Paula and I loved it, as did, apparently, the vast
majority of the audience. There were a number of postmodern touches—one notable
song began, “In nineteenth-century Russia/people wrote letters/they put down
their thoughts/in words.” And for all the high energy and commotion, the play
was reasonably faithful to the section of the novel it was based on: a soirée at
which the young Natasha Rostova, a central figure in the book, is seduced by
the rakish Anatole Vassilievich Kuragin.
Because we have to watch our spending, there was no chance
that we would have paid the $190 cost for our pair of tickets for the musical, whose
title is Natasha, Pierre and the Great
Comet of 1812. But thanks to the Alzheimer’s Association, we paid nothing
at all for seats that put us so close to the action that we were advised not to
stretch out our legs, lest we risk tripping up the singers who occasionally
passed in front of us. (The stage was circular, with some audience members
inserted shoulder-to-shoulder with performers. We were glad that we were not
among them.)
This kind of Alzheimer’s Association-sponsored event is a
regular part of the organization’s “Power and Purpose” program. This past fall,
there were two outings: a tour of the deCordova Sculpture Park and Museum, and
a nature walk in the Ipswich River Wildlife Sanctuary. And a forthcoming A.R.T.

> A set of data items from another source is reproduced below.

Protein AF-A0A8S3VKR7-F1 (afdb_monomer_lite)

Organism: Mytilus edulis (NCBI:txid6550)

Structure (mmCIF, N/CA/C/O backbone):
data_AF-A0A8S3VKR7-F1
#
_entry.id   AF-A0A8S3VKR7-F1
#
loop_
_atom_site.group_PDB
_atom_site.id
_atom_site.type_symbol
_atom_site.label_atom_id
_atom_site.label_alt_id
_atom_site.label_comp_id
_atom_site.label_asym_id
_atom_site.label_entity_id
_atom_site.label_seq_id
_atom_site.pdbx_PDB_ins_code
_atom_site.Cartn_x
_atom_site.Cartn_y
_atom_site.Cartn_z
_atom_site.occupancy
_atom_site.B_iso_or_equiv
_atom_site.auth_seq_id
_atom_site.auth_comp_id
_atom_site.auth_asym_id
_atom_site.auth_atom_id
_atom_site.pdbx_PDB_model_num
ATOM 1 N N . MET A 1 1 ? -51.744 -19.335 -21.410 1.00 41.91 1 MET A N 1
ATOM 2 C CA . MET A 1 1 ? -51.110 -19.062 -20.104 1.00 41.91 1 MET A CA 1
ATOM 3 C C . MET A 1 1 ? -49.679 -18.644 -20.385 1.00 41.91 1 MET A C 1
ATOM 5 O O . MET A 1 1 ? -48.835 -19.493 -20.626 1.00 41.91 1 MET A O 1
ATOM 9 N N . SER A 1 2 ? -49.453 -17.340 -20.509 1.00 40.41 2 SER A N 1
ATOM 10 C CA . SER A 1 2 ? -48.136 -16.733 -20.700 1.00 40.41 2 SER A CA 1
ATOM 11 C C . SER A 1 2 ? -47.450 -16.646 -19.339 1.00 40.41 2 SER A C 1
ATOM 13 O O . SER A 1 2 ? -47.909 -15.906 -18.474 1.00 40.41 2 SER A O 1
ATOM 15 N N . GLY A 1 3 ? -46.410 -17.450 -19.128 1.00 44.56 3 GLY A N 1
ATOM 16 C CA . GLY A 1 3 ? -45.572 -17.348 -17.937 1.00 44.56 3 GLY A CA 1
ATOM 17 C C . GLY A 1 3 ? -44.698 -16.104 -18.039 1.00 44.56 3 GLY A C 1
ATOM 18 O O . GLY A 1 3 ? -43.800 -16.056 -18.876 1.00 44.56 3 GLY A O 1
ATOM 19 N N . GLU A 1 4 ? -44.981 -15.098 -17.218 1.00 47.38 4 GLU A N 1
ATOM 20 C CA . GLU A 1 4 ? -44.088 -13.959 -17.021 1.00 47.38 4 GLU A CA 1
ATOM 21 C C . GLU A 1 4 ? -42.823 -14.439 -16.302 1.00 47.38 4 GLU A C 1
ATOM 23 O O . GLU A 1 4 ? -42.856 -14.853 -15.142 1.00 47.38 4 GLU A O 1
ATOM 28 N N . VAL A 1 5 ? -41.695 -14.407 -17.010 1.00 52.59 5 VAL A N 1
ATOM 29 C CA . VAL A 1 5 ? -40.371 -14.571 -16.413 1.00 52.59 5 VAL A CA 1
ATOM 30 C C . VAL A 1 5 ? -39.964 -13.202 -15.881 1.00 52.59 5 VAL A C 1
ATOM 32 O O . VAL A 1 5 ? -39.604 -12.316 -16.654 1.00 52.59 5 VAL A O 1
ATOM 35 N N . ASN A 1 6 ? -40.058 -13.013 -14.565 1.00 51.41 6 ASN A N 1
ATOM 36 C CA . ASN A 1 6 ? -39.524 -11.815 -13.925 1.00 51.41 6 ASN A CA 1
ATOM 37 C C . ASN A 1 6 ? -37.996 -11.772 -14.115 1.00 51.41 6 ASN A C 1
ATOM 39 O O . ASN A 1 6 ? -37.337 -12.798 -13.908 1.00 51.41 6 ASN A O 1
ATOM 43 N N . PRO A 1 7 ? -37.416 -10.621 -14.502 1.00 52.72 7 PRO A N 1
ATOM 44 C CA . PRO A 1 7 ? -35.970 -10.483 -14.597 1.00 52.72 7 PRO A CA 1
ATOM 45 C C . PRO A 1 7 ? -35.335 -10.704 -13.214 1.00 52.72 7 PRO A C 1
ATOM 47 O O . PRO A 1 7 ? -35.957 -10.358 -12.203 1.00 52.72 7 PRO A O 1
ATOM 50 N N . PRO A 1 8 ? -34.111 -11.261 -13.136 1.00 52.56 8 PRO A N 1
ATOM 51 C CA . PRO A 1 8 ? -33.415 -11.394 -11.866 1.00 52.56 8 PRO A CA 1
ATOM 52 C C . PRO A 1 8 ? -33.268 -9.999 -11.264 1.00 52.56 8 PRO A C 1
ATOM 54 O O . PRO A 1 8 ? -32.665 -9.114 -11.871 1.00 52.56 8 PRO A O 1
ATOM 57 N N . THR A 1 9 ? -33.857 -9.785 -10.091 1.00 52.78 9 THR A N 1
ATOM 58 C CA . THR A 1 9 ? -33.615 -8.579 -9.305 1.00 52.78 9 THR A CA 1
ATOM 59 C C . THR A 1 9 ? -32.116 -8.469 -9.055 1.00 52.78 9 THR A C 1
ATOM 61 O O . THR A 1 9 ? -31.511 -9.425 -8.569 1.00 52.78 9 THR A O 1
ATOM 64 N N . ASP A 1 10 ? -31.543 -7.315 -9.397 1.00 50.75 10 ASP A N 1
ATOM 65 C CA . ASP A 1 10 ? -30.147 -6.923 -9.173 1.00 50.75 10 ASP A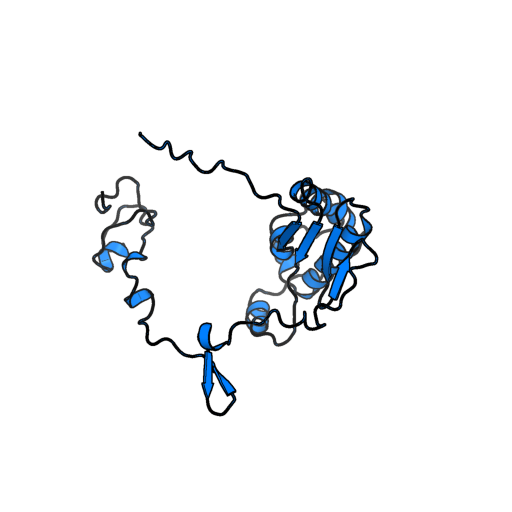 CA 1
ATOM 66 C C . ASP A 1 10 ? -29.870 -6.788 -7.665 1.00 50.75 10 ASP A C 1
ATOM 68 O O . ASP A 1 10 ? -29.741 -5.700 -7.103 1.00 50.75 10 ASP A O 1
ATOM 72 N N . VAL A 1 11 ? -29.902 -7.917 -6.957 1.00 58.25 11 VAL A N 1
ATOM 73 C CA . VAL A 1 11 ? -29.576 -7.984 -5.537 1.00 58.25 11 VAL A CA 1
ATOM 74 C C . VAL A 1 11 ? -28.063 -8.025 -5.451 1.00 58.25 11 VAL A C 1
ATOM 76 O O . VAL A 1 11 ? -27.432 -9.070 -5.615 1.00 58.25 11 VAL A O 1
ATOM 79 N N . LYS A 1 12 ? -27.481 -6.851 -5.210 1.00 52.00 12 LYS A N 1
ATOM 80 C CA . LYS A 1 12 ? -26.058 -6.707 -4.919 1.00 52.00 12 LYS A CA 1
ATOM 81 C C . LYS A 1 12 ? -25.694 -7.667 -3.772 1.00 52.00 12 LYS A C 1
ATOM 83 O O . LYS A 1 12 ? -26.368 -7.631 -2.738 1.00 52.00 12 LYS A O 1
ATOM 88 N N . PRO A 1 13 ? -24.679 -8.535 -3.927 1.00 57.88 13 PRO A N 1
ATOM 89 C CA . PRO A 1 13 ? -24.314 -9.475 -2.877 1.00 57.88 13 PRO A CA 1
ATOM 90 C C . PRO A 1 13 ? -23.899 -8.711 -1.619 1.00 57.88 13 PRO A C 1
ATOM 92 O O . PRO A 1 13 ? -23.257 -7.661 -1.704 1.00 57.88 13 PRO A O 1
ATOM 95 N N . VAL A 1 14 ? -24.260 -9.240 -0.451 1.00 66.75 14 VAL A N 1
ATOM 96 C CA . VAL A 1 14 ? -23.769 -8.721 0.828 1.00 66.75 14 VAL A CA 1
ATOM 97 C C . VAL A 1 14 ? -22.266 -8.985 0.871 1.00 66.75 14 VAL A C 1
ATOM 99 O O . VAL A 1 14 ? -21.831 -10.129 0.989 1.00 66.75 14 VAL A O 1
ATOM 102 N N . VAL A 1 15 ? -21.471 -7.931 0.705 1.00 71.06 15 VAL A N 1
ATOM 103 C CA . VAL A 1 15 ? -20.011 -8.011 0.759 1.00 71.06 15 VAL A CA 1
ATOM 104 C C . VAL A 1 15 ? -19.598 -7.885 2.220 1.00 71.06 15 VAL A C 1
ATOM 106 O O . VAL A 1 15 ? -19.719 -6.818 2.810 1.00 71.06 15 VAL A O 1
ATOM 109 N N . SER A 1 16 ? -19.131 -8.978 2.822 1.00 83.56 16 SER A N 1
ATOM 110 C CA . SER A 1 16 ? -18.659 -8.980 4.213 1.00 83.56 16 SER A CA 1
ATOM 111 C C . SER A 1 16 ? -17.250 -8.406 4.362 1.00 83.56 16 SER A C 1
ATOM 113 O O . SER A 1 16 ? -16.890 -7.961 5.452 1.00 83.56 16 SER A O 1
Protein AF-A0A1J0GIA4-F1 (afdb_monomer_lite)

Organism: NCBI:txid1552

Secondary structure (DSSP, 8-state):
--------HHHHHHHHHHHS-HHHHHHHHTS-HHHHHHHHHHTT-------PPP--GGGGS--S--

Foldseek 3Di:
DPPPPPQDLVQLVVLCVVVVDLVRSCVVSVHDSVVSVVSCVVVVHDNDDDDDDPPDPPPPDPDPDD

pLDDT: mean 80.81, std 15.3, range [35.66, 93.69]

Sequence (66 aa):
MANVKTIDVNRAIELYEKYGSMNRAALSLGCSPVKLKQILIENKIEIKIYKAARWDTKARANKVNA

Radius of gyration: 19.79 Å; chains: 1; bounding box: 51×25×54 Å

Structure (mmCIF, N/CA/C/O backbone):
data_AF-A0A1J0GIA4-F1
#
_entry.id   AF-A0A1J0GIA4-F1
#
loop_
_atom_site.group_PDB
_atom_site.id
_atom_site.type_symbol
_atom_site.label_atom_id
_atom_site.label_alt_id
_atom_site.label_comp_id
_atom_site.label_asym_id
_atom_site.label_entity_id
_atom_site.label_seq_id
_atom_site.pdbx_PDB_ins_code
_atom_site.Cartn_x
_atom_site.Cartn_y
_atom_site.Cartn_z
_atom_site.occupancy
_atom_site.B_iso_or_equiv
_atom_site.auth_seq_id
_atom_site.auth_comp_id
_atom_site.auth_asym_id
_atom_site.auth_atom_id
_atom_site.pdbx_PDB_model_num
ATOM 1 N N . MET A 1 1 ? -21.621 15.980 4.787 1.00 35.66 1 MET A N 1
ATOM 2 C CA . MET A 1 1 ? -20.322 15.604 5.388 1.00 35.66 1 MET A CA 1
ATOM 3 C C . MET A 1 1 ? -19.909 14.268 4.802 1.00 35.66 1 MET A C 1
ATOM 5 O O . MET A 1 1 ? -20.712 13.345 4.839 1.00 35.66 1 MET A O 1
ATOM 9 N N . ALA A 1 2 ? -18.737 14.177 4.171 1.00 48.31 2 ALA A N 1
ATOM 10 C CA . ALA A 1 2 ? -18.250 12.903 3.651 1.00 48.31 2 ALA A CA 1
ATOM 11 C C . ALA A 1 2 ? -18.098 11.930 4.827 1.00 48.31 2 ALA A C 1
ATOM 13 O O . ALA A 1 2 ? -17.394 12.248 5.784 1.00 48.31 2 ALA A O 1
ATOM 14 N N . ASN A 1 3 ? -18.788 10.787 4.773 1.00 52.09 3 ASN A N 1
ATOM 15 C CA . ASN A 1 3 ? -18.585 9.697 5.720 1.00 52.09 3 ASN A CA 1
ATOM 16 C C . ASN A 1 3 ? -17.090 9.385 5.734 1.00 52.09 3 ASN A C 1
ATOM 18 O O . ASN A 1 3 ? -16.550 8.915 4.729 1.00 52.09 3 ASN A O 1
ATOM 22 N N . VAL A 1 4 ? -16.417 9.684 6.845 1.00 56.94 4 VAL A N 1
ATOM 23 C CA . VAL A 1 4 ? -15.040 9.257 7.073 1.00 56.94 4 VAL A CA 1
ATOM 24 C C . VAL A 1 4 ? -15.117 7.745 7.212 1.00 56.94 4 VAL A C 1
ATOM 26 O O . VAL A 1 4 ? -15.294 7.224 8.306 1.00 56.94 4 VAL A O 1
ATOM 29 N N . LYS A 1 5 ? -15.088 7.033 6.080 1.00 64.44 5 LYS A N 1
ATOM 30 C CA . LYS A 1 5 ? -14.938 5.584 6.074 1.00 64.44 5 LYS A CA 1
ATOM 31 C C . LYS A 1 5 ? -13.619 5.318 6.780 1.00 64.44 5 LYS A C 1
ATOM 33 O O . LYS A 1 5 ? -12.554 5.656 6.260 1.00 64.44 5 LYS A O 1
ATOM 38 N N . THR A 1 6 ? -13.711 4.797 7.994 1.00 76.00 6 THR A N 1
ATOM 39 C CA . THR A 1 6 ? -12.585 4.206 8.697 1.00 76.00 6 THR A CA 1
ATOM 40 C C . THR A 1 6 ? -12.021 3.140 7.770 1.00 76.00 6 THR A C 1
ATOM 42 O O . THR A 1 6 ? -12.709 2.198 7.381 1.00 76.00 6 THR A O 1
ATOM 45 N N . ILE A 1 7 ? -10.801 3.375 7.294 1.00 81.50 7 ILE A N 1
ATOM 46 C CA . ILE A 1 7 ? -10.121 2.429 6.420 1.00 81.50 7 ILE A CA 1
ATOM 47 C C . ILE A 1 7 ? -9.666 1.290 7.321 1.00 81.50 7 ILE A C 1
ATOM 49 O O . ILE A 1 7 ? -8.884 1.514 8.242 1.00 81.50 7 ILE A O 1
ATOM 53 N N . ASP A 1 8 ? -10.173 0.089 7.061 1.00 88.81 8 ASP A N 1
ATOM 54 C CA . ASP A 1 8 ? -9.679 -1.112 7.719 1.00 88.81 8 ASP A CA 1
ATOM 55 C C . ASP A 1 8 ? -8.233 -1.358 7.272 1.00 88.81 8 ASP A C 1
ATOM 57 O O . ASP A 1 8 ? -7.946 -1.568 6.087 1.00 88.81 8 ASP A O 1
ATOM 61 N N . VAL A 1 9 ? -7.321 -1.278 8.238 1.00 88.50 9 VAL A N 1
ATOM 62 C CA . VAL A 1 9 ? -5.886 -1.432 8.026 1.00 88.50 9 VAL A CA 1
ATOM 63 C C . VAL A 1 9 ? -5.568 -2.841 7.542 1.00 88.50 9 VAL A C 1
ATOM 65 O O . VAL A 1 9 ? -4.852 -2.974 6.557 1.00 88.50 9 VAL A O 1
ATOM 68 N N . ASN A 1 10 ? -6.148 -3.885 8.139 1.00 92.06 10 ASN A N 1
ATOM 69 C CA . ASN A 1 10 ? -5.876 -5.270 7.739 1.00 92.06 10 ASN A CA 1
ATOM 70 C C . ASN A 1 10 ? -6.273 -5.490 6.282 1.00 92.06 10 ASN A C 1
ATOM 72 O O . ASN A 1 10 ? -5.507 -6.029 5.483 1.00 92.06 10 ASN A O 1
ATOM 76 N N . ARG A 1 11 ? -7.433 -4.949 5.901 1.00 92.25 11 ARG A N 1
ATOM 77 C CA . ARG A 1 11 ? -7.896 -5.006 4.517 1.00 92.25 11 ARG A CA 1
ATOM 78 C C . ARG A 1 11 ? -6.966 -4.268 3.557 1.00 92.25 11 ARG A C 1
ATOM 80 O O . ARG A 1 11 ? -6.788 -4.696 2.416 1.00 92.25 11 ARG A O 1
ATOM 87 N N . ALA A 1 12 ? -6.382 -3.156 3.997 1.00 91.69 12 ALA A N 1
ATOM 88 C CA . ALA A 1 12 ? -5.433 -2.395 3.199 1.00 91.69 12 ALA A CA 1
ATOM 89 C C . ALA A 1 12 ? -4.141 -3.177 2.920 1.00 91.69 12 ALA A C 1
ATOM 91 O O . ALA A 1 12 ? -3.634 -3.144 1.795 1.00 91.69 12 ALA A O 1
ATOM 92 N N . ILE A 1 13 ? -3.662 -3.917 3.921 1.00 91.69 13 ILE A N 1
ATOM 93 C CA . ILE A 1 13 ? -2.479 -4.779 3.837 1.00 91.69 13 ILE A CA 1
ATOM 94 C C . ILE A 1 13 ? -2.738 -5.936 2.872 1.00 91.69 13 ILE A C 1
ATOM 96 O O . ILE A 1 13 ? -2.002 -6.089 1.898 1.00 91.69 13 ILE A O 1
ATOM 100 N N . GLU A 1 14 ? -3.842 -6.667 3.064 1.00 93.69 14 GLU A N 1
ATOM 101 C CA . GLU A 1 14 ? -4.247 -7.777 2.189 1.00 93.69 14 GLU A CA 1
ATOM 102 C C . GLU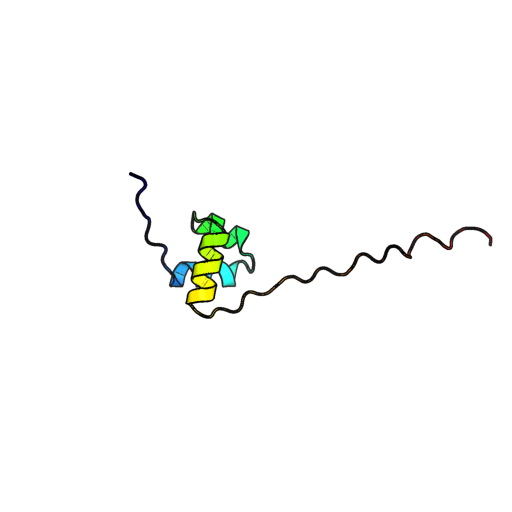 A 1 14 ? -4.312 -7.356 0.717 1.00 93.69 14 GLU A C 1
ATOM 104 O O . GLU A 1 14 ? -3.867 -8.074 -0.179 1.00 93.69 14 GLU A O 1
ATOM 109 N N . LEU A 1 15 ? -4.880 -6.178 0.441 1.00 93.06 15 LEU A N 1
ATOM 110 C CA . LEU A 1 15 ? -5.010 -5.678 -0.926 1.00 93.06 15 LEU A CA 1
ATOM 111 C C . LEU A 1 15 ? -3.664 -5.249 -1.511 1.00 93.06 15 LEU A C 1
ATOM 113 O O . LEU A 1 15 ? -3.435 -5.458 -2.706 1.00 93.06 15 LEU A O 1
ATOM 117 N N . TYR A 1 16 ? -2.776 -4.667 -0.702 1.00 92.69 16 TYR A N 1
ATOM 118 C CA . TYR A 1 16 ? -1.426 -4.334 -1.145 1.00 92.69 16 TYR A CA 1
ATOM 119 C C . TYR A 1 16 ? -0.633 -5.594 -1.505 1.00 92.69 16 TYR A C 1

production is based on George Orwell’s 1984—the
only book I read in high school that left an impression on me. A maple sugaring
activity is scheduled in early March.
These events aren’t just diversions. They are designed to help
keep people engaged, socially and mentally, for many years to come. And since
my diagnosis, I have often reflected on Robert Frost’s poem, “Stopping by Woods
on a Snowy Evening.” The final stanza:
The woods are lovely, dark and
deep.
But I have promises to keep,
And miles to go before I sleep
And miles to go before I sleep.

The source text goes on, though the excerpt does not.